THE PROBLEM
Please give the lines below again exactly as they stand, from the one that contains "ATOM 109 N N" up to and including the one that contains "ATOM 142 C C", leaving all pictures out.

DATA TO EXAMINE
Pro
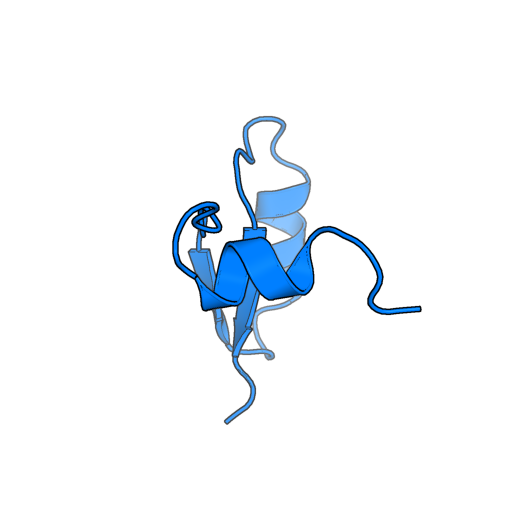tein AF-A0A9E4EQE2-F1 (afdb_monomer_lite)

Structure (mmCIF, N/CA/C/O backbone):
data_AF-A0A9E4EQE2-F1
#
_entry.id   AF-A0A9E4EQE2-F1
#
loop_
_atom_site.group_PDB
_atom_site.id
_atom_site.type_symbol
_atom_site.label_atom_id
_atom_site.label_alt_id
_atom_site.label_comp_id
_atom_site.label_asym_id
_atom_site.label_entity_id
_atom_site.label_seq_id
_atom_site.pdbx_PDB_ins_code
_atom_site.Cartn_x
_atom_site.Cartn_y
_atom_site.Cartn_z
_atom_site.occupancy
_atom_site.B_iso_or_equiv
_atom_site.auth_seq_id
_atom_site.auth_comp_id
_atom_site.auth_asym_id
_atom_site.auth_atom_id
_atom_site.pdbx_PDB_model_num
ATOM 1 N N . MET A 1 1 ? -2.045 -16.034 14.116 1.00 54.62 1 MET A N 1
ATOM 2 C CA . MET A 1 1 ? -1.053 -14.933 14.059 1.00 54.62 1 MET A CA 1
ATOM 3 C C . MET A 1 1 ? -1.739 -13.562 13.851 1.00 54.6
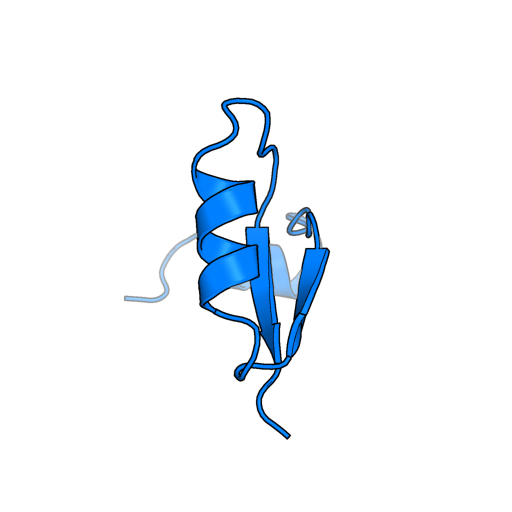2 1 MET A C 1
ATOM 5 O O . MET A 1 1 ? -1.413 -12.862 12.911 1.00 54.62 1 MET A O 1
ATOM 9 N N . LYS A 1 2 ? -2.700 -13.150 14.705 1.00 57.41 2 LYS A N 1
ATOM 10 C CA . LYS A 1 2 ? -3.428 -11.851 14.585 1.00 57.41 2 LYS A CA 1
ATOM 11 C C . LYS A 1 2 ? -3.170 -10.880 15.754 1.00 57.41 2 LYS A C 1
ATOM 13 O O . LYS A 1 2 ? -3.997 -10.042 16.075 1.00 57.41 2 LYS A O 1
ATOM 18 N N . ARG A 1 3 ? -2.085 -11.062 16.508 1.00 64.19 3 ARG A N 1
ATOM 19 C CA . ARG A 1 3 ? -2.143 -10.773 17.953 1.00 64.19 3 ARG A CA 1
ATOM 20 C C . ARG A 1 3 ? -1.891 -9.323 18.393 1.00 64.19 3 ARG A C 1
ATOM 22 O O . ARG A 1 3 ? -1.957 -9.111 19.595 1.00 64.19 3 ARG A O 1
ATOM 29 N N . ARG A 1 4 ? -1.596 -8.347 17.517 1.00 74.44 4 ARG A N 1
ATOM 30 C CA . ARG A 1 4 ? -1.304 -6.963 17.978 1.00 74.44 4 ARG A CA 1
ATOM 31 C C . ARG A 1 4 ? -1.791 -5.827 17.074 1.00 74.44 4 ARG A C 1
ATOM 33 O O . ARG A 1 4 ? -2.481 -4.948 17.559 1.00 74.44 4 ARG A O 1
ATOM 40 N N . GLY A 1 5 ? -1.455 -5.833 15.783 1.00 84.00 5 GLY A N 1
ATOM 41 C CA . GLY A 1 5 ? -1.743 -4.677 14.915 1.00 84.00 5 GLY A CA 1
ATOM 42 C C . GLY A 1 5 ? -3.176 -4.604 14.382 1.00 84.00 5 GLY A C 1
ATOM 43 O O . GLY A 1 5 ? -3.707 -3.517 14.206 1.00 84.00 5 GLY A O 1
ATOM 44 N N . TRP A 1 6 ? -3.810 -5.752 14.132 1.00 89.38 6 TRP A N 1
ATOM 45 C CA . TRP A 1 6 ? -5.123 -5.801 13.478 1.00 89.38 6 TRP A CA 1
ATOM 46 C C . TRP A 1 6 ? -6.244 -5.130 14.291 1.00 89.38 6 TRP A C 1
ATOM 48 O O . TRP A 1 6 ? -6.924 -4.279 13.723 1.00 89.38 6 TRP A O 1
ATOM 58 N N . PRO A 1 7 ? -6.379 -5.386 15.612 1.00 91.88 7 PRO A N 1
ATOM 59 C CA . PRO A 1 7 ? -7.404 -4.716 16.414 1.00 91.88 7 PRO A CA 1
ATOM 60 C C . PRO A 1 7 ? -7.252 -3.189 16.451 1.00 91.88 7 PRO A C 1
ATOM 62 O O . PRO A 1 7 ? -8.251 -2.485 16.498 1.00 91.88 7 PRO A O 1
ATOM 65 N N . LEU A 1 8 ? -6.019 -2.671 16.390 1.00 92.00 8 LEU A N 1
ATOM 66 C CA . LEU A 1 8 ? -5.734 -1.227 16.408 1.00 92.00 8 LEU A CA 1
ATOM 67 C C . LEU A 1 8 ? -6.066 -0.545 15.073 1.00 92.00 8 LEU A C 1
ATOM 69 O O . LEU A 1 8 ? -6.375 0.643 15.025 1.00 92.00 8 LEU A O 1
ATOM 73 N N . ILE A 1 9 ? -5.979 -1.296 13.974 1.00 90.19 9 ILE A N 1
ATOM 74 C CA . ILE A 1 9 ? -6.419 -0.832 12.655 1.00 90.19 9 ILE A CA 1
ATOM 75 C C . ILE A 1 9 ? -7.950 -0.824 12.600 1.00 90.19 9 ILE A C 1
ATOM 77 O O . ILE A 1 9 ? -8.534 0.146 12.127 1.00 90.19 9 ILE A O 1
ATOM 81 N N . GLU A 1 10 ? -8.600 -1.874 13.114 1.00 91.00 10 GLU A N 1
ATOM 82 C CA . GLU A 1 10 ? -10.065 -1.966 13.193 1.00 91.00 10 GLU A CA 1
ATOM 83 C C . GLU A 1 10 ? -10.667 -0.898 14.116 1.00 91.00 10 GLU A C 1
ATOM 85 O O . GLU A 1 10 ? -11.700 -0.323 13.781 1.00 91.00 10 GLU A O 1
ATOM 90 N N . SER A 1 11 ? -10.010 -0.583 15.240 1.00 94.06 11 SER A N 1
ATOM 91 C CA . SER A 1 11 ? -10.431 0.493 16.147 1.00 94.06 11 SER A CA 1
ATOM 92 C C . SER A 1 11 ? -10.174 1.900 15.591 1.00 94.06 11 SER A C 1
ATOM 94 O O . SER A 1 11 ? -10.678 2.877 16.141 1.00 94.06 11 SER A O 1
ATOM 96 N N . GLY A 1 12 ? -9.389 2.025 14.515 1.00 90.50 12 GLY A N 1
ATOM 97 C CA . GLY A 1 12 ? -8.993 3.305 13.925 1.00 90.50 12 GLY A CA 1
ATOM 98 C C . GLY A 1 12 ? -7.880 4.045 14.678 1.00 90.50 12 GLY A C 1
ATOM 99 O O . GLY A 1 12 ? -7.523 5.156 14.278 1.00 90.50 12 GLY A O 1
ATOM 100 N N . GLU A 1 13 ? -7.318 3.438 15.728 1.00 93.19 13 GLU A N 1
ATOM 101 C CA . GLU A 1 13 ? -6.188 3.961 16.506 1.00 93.19 13 GLU A CA 1
ATOM 102 C C . GLU A 1 13 ? -4.899 4.012 15.671 1.00 93.19 13 GLU A C 1
ATOM 104 O O . GLU A 1 13 ? -4.108 4.947 15.784 1.00 93.19 13 GLU A O 1
ATOM 109 N N . ILE A 1 14 ? -4.721 3.051 14.758 1.00 90.94 14 ILE A N 1
ATOM 110 C CA . ILE A 1 14 ? -3.654 3.050 13.755 1.00 90.94 14 ILE A CA 1
ATOM 111 C C . ILE A 1 14 ? -4.265 3.205 12.366 1.00 90.94 14 ILE A C 1
ATOM 113 O O . ILE A 1 14 ? -5.019 2.353 11.899 1.00 90.94 14 ILE A O 1
ATOM 117 N N . LYS A 1 15 ? -3.858 4.257 11.652 1.00 89.19 15 LYS A N 1
ATOM 118 C CA . LYS A 1 15 ? -4.268 4.495 10.264 1.00 89.19 15 LYS A CA 1
ATOM 119 C C . LYS A 1 15 ? -3.114 4.180 9.308 1.00 89.19 15
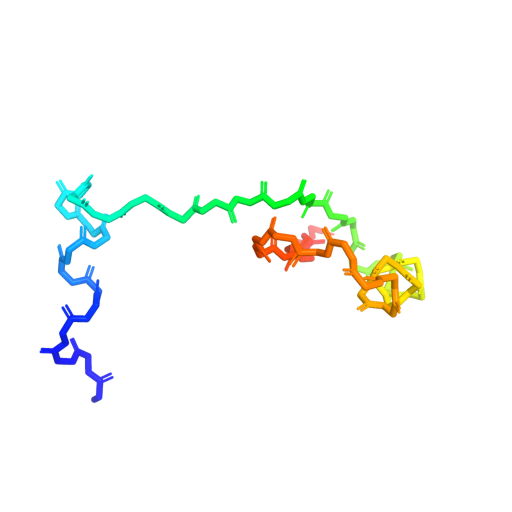 LYS A C 1
ATOM 121 O O . LYS A 1 15 ? -2.034 4.751 9.464 1.00 89.19 15 LYS A O 1
ATOM 126 N N . PRO A 1 16 ? -3.294 3.282 8.323 1.00 88.38 16 PRO A N 1
ATOM 127 C CA . PRO A 1 16 ? -2.273 3.049 7.312 1.00 88.38 16 PRO A CA 1
ATOM 128 C C . PRO A 1 16 ? -2.123 4.287 6.422 1.00 88.38 16 PRO A C 1
ATOM 130 O O . PRO A 1 16 ? -3.102 4.787 5.876 1.00 88.38 16 PRO A O 1
ATOM 133 N N . VAL A 1 17 ? -0.888 4.745 6.235 1.00 90.31 17 VAL A N 1
ATOM 134 C CA . VAL A 1 17 ? -0.562 5.770 5.238 1.00 90.31 17 VAL A CA 1
ATOM 135 C C . VAL A 1 17 ? -0.379 5.074 3.895 1.00 90.31 17 VAL A C 1
ATOM 137 O O . VAL A 1 17 ? 0.521 4.243 3.742 1.00 90.31 17 VAL A O 1
ATOM 140 N N . ILE A 1 18 ? -1.263 5.368 2.945 1.00 90.75 18 ILE A N 1
ATOM 141 C CA . ILE A 1 18 ? -1.183 4.858 1.576 1.00 90.75 18 ILE A CA 1
ATOM 142 C C . ILE A 1 18 ? -0.460 5.907 0.741 1.00 90.75 18 ILE A C 1
ATOM 144 O O . ILE A 1 18 ? -0.884 7.057 0.708 1.00 90.75 18 ILE A O 1
ATOM 148 N N . HIS A 1 19 ? 0.627 5.498 0.095 1.00 91.00 19 HIS A N 1
ATOM 149 C CA . HIS A 1 19 ? 1.389 6.351 -0.806 1.00 91.00 19 HIS A CA 1
ATOM 150 C C . HIS A 1 19 ? 0.661 6.501 -2.147 1.00 91.00 19 HIS A C 1
ATOM 152 O O . HIS A 1 19 ? 0.334 7.608 -2.556 1.00 91.00 19 HIS A O 1
ATOM 158 N N . GLU A 1 20 ? 0.342 5.377 -2.797 1.00 91.94 20 GLU A N 1
ATOM 159 C CA . GLU A 1 20 ? -0.358 5.351 -4.086 1.00 91.94 20 GLU A CA 1
ATOM 160 C C . GLU A 1 20 ? -1.094 4.010 -4.278 1.00 91.94 20 GLU A C 1
ATOM 162 O O . GLU A 1 20 ? -0.734 2.987 -3.678 1.00 91.94 20 GLU A O 1
ATOM 167 N N . VAL A 1 21 ? -2.155 4.020 -5.096 1.00 94.50 21 VAL A N 1
ATOM 168 C CA . VAL A 1 21 ? -2.925 2.825 -5.478 1.00 94.50 21 VAL A CA 1
ATOM 169 C C . VAL A 1 21 ? -2.895 2.667 -6.995 1.00 94.50 21 VAL A C 1
ATOM 171 O O . VAL A 1 21 ? -3.552 3.428 -7.705 1.00 94.50 21 VAL A O 1
ATOM 174 N N . LEU A 1 22 ? -2.192 1.648 -7.481 1.00 95.31 22 LEU A N 1
ATOM 175 C CA . LEU A 1 22 ? -1.996 1.380 -8.908 1.00 95.31 22 LEU A CA 1
ATOM 176 C C . LEU A 1 22 ? -2.823 0.166 -9.353 1.00 95.31 22 LEU A C 1
ATOM 178 O O . LEU A 1 22 ? -3.101 -0.717 -8.536 1.00 95.31 22 LEU A O 1
ATOM 182 N N . PRO A 1 23 ? -3.262 0.078 -10.617 1.00 97.38 23 PRO A N 1
ATOM 183 C CA . PRO A 1 23 ? -3.836 -1.160 -11.133 1.00 97.38 23 PRO A CA 1
ATOM 184 C C . PRO A 1 23 ? -2.776 -2.274 -11.179 1.00 97.38 23 PRO A C 1
ATOM 186 O O . PRO A 1 23 ? -1.592 -2.013 -11.372 1.00 97.38 23 PRO A O 1
ATOM 189 N N . ILE A 1 24 ? -3.189 -3.537 -11.029 1.00 96.81 24 ILE A N 1
ATOM 190 C CA . ILE A 1 24 ? -2.244 -4.670 -10.984 1.00 96.81 24 ILE A CA 1
ATOM 191 C C . ILE A 1 24 ? -1.406 -4.845 -12.264 1.00 96.81 24 ILE A C 1
ATOM 193 O O . ILE A 1 24 ? -0.328 -5.421 -12.203 1.00 96.81 24 ILE A O 1
ATOM 197 N N . HIS A 1 25 ? -1.845 -4.333 -13.415 1.00 96.94 25 HIS A N 1
ATOM 198 C CA . HIS A 1 25 ? -1.041 -4.378 -14.642 1.00 96.94 25 HIS A CA 1
ATOM 199 C C . HIS A 1 25 ? 0.098 -3.338 -14.670 1.00 96.94 25 HIS A C 1
ATOM 201 O O . HIS A 1 25 ? 0.966 -3.425 -15.527 1.00 96.94 25 HIS A O 1
ATOM 207 N N . GLU A 1 26 ? 0.142 -2.394 -13.723 1.00 96.31 26 GLU A N 1
ATOM 208 C CA . GLU A 1 26 ? 1.203 -1.382 -13.589 1.00 96.31 26 GLU A CA 1
ATOM 209 C C . GLU A 1 26 ? 2.273 -1.770 -12.542 1.00 96.31 26 GLU A C 1
ATOM 211 O O . GLU A 1 26 ? 2.882 -0.917 -11.896 1.00 96.31 26 GLU A O 1
ATOM 216 N N . VAL A 1 27 ? 2.529 -3.069 -12.350 1.00 94.75 27 VAL A N 1
ATOM 217 C CA . VAL A 1 27 ? 3.539 -3.573 -11.393 1.00 94.75 27 VAL A CA 1
ATOM 218 C C . VAL A 1 27 ? 4.940 -3.014 -11.663 1.00 94.75 27 VAL A C 1
ATOM 220 O O . VAL A 1 27 ? 5.682 -2.739 -10.722 1.00 94.75 27 VAL A O 1
ATOM 223 N N . GLU A 1 28 ? 5.314 -2.802 -12.923 1.00 95.12 28 GLU A N 1
ATOM 224 C CA . GLU A 1 28 ? 6.625 -2.238 -13.271 1.00 95.12 28 GLU A CA 1
ATOM 225 C C . GLU A 1 28 ? 6.794 -0.816 -12.722 1.00 95.12 28 GLU A C 1
ATOM 227 O O . GLU A 1 28 ? 7.759 -0.546 -12.002 1.00 95.12 28 GLU A O 1
ATOM 232 N N . ARG A 1 29 ? 5.799 0.052 -12.948 1.00 92.25 29 ARG A N 1
ATOM 233 C CA . ARG A 1 29 ? 5.723 1.399 -12.363 1.00 92.25 29 ARG A CA 1
ATOM 234 C C . ARG A 1 29 ? 5.726 1.350 -10.837 1.00 92.25 29 ARG A C 1
ATOM 236 O O . ARG A 1 29 ? 6.400 2.146 -10.187 1.00 92.25 29 ARG A O 1
ATOM 243 N N . ALA A 1 30 ? 5.005 0.393 -10.255 1.00 92.50 30 ALA A N 1
ATOM 244 C CA . ALA A 1 30 ? 4.991 0.195 -8.812 1.00 92.50 30 ALA A CA 1
ATOM 245 C C . ALA A 1 30 ? 6.408 -0.080 -8.268 1.00 92.50 30 ALA A C 1
ATOM 247 O O . ALA A 1 30 ? 6.827 0.508 -7.271 1.00 92.50 30 ALA A O 1
ATOM 248 N N . HIS A 1 31 ? 7.181 -0.918 -8.963 1.00 91.44 31 HIS A N 1
ATOM 249 C CA . HIS A 1 31 ? 8.571 -1.194 -8.618 1.00 91.44 31 HIS A CA 1
ATOM 250 C C . HIS A 1 31 ? 9.513 -0.007 -8.865 1.00 91.44 31 HIS A C 1
ATOM 252 O O . HIS A 1 31 ? 10.468 0.164 -8.108 1.00 91.44 31 HIS A O 1
ATOM 258 N N . GLU A 1 32 ? 9.280 0.808 -9.894 1.00 91.62 32 GLU A N 1
ATOM 259 C CA . GLU A 1 32 ? 10.033 2.050 -10.122 1.00 91.62 32 GLU A CA 1
ATOM 260 C C . GLU A 1 32 ? 9.876 3.021 -8.960 1.00 91.62 32 GLU A C 1
ATOM 262 O O . GLU A 1 32 ? 10.881 3.470 -8.407 1.00 91.62 32 GLU A O 1
ATOM 267 N N . ILE A 1 33 ? 8.630 3.260 -8.5
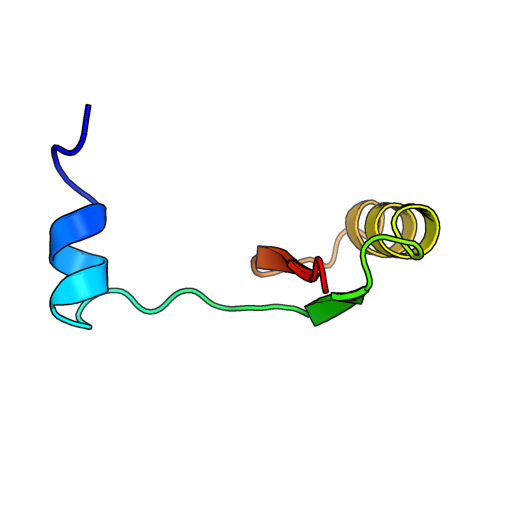39 1.00 89.06 33 ILE A N 1
ATOM 268 C CA . ILE A 1 33 ? 8.317 4.072 -7.362 1.00 89.06 33 ILE A CA 1
ATOM 269 C C . ILE A 1 33 ? 9.045 3.488 -6.151 1.00 89.06 33 ILE A C 1
ATOM 271 O O . ILE A 1 33 ? 9.836 4.193 -5.532 1.00 89.06 33 ILE A O 1
ATOM 275 N N . MET A 1 34 ? 8.906 2.178 -5.894 1.00 87.12 34 MET A N 1
ATOM 276 C CA . MET A 1 34 ? 9.568 1.477 -4.780 1.00 87.12 34 MET A CA 1
ATOM 277 C C . MET A 1 34 ? 11.096 1.658 -4.720 1.00 87.12 34 MET A C 1
ATOM 279 O O . MET A 1 34 ? 11.661 1.671 -3.626 1.00 87.12 34 MET A O 1
ATOM 283 N N . ARG A 1 35 ? 11.771 1.775 -5.869 1.00 85.88 35 ARG A N 1
ATOM 284 C CA . ARG A 1 35 ? 13.229 1.974 -5.948 1.00 85.88 35 ARG A CA 1
ATOM 285 C C . ARG A 1 35 ? 13.656 3.417 -5.686 1.00 85.88 35 ARG A C 1
ATOM 287 O O . ARG A 1 35 ? 14.812 3.646 -5.339 1.00 85.88 35 ARG A O 1
ATOM 294 N N . GLY A 1 36 ? 12.754 4.384 -5.838 1.00 77.56 36 GLY A N 1
ATOM 295 C CA . GLY A 1 36 ? 12.991 5.753 -5.400 1.00 77.56 36 GLY A CA 1
ATOM 296 C C . GLY A 1 36 ? 13.081 5.791 -3.877 1.00 77.56 36 GLY A C 1
ATOM 297 O O . GLY A 1 36 ? 12.155 5.387 -3.189 1.00 77.56 36 GLY A O 1
ATOM 298 N N . ASN A 1 37 ? 14.180 6.281 -3.311 1.00 62.38 37 ASN A N 1
ATOM 299 C CA . ASN A 1 37 ? 14.445 6.297 -1.862 1.00 62.38 37 ASN A CA 1
ATOM 300 C C . ASN A 1 37 ? 13.513 7.238 -1.038 1.00 62.38 37 ASN A C 1
ATOM 302 O O . ASN A 1 37 ? 13.896 7.697 0.036 1.00 62.38 37 ASN A O 1
ATOM 306 N N . ALA A 1 38 ? 12.309 7.552 -1.533 1.00 61.34 38 ALA A N 1
ATOM 307 C CA . ALA A 1 38 ? 11.352 8.516 -0.982 1.00 61.34 38 ALA A CA 1
ATOM 308 C C . ALA A 1 38 ? 9.998 7.898 -0.558 1.00 61.34 38 ALA A C 1
ATOM 310 O O . ALA A 1 38 ? 9.059 8.626 -0.235 1.00 61.34 38 ALA A O 1
ATOM 311 N N . ASN A 1 39 ? 9.864 6.568 -0.545 1.00 58.25 39 ASN A N 1
ATOM 312 C CA . ASN A 1 39 ? 8.564 5.921 -0.330 1.00 58.25 39 ASN A CA 1
ATOM 313 C C . ASN A 1 39 ? 8.191 5.847 1.148 1.00 58.25 39 ASN A C 1
ATOM 315 O O . ASN A 1 39 ? 8.412 4.842 1.824 1.00 58.25 39 ASN A O 1
ATOM 319 N N . VAL A 1 40 ? 7.585 6.914 1.656 1.00 69.88 40 VAL A N 1
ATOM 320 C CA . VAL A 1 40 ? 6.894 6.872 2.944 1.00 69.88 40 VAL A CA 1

REPLY TO THE EXERCISE
ATOM 109 N N . ILE A 1 14 ? -4.721 3.051 14.758 1.00 90.94 14 ILE A N 1
ATOM 110 C CA . ILE A 1 14 ? -3.654 3.050 13.755 1.00 90.94 14 ILE A CA 1
ATOM 111 C C . ILE A 1 14 ? -4.265 3.205 12.366 1.00 90.94 14 ILE A C 1
ATOM 113 O O . ILE A 1 14 ? -5.019 2.353 11.899 1.00 90.94 14 ILE A O 1
ATOM 117 N N . LYS A 1 15 ? -3.858 4.257 11.652 1.00 89.19 15 LYS A N 1
ATOM 118 C CA . LYS A 1 15 ? -4.268 4.495 10.264 1.00 89.19 15 LYS A CA 1
ATOM 119 C C . LYS A 1 15 ? -3.114 4.180 9.308 1.00 89.19 15
 LYS A C 1
ATOM 121 O O . LYS A 1 15 ? -2.034 4.751 9.464 1.00 89.19 15 LYS A O 1
ATOM 126 N N . PRO A 1 16 ? -3.294 3.282 8.323 1.00 88.38 16 PRO A N 1
ATOM 127 C CA . PRO A 1 16 ? -2.273 3.049 7.312 1.00 88.38 16 PRO A CA 1
ATOM 128 C C . PRO A 1 16 ? -2.123 4.287 6.422 1.00 88.38 16 PRO A C 1
ATOM 130 O O . PRO A 1 16 ? -3.102 4.787 5.876 1.00 88.38 16 PRO A O 1
ATOM 133 N N . VAL A 1 17 ? -0.888 4.745 6.235 1.00 90.31 17 VAL A N 1
ATOM 134 C CA . VAL A 1 17 ? -0.562 5.770 5.238 1.00 90.31 17 VAL A CA 1
ATOM 135 C C . VAL A 1 17 ? -0.379 5.074 3.895 1.00 90.31 17 VAL A C 1
ATOM 137 O O . VAL A 1 17 ? 0.521 4.243 3.742 1.00 90.31 17 VAL A O 1
ATOM 140 N N . ILE A 1 18 ? -1.263 5.368 2.945 1.00 90.75 18 ILE A N 1
ATOM 141 C CA . ILE A 1 18 ? -1.183 4.858 1.576 1.00 90.75 18 ILE A CA 1
ATOM 142 C C . ILE A 1 18 ? -0.460 5.907 0.741 1.00 90.75 18 ILE A C 1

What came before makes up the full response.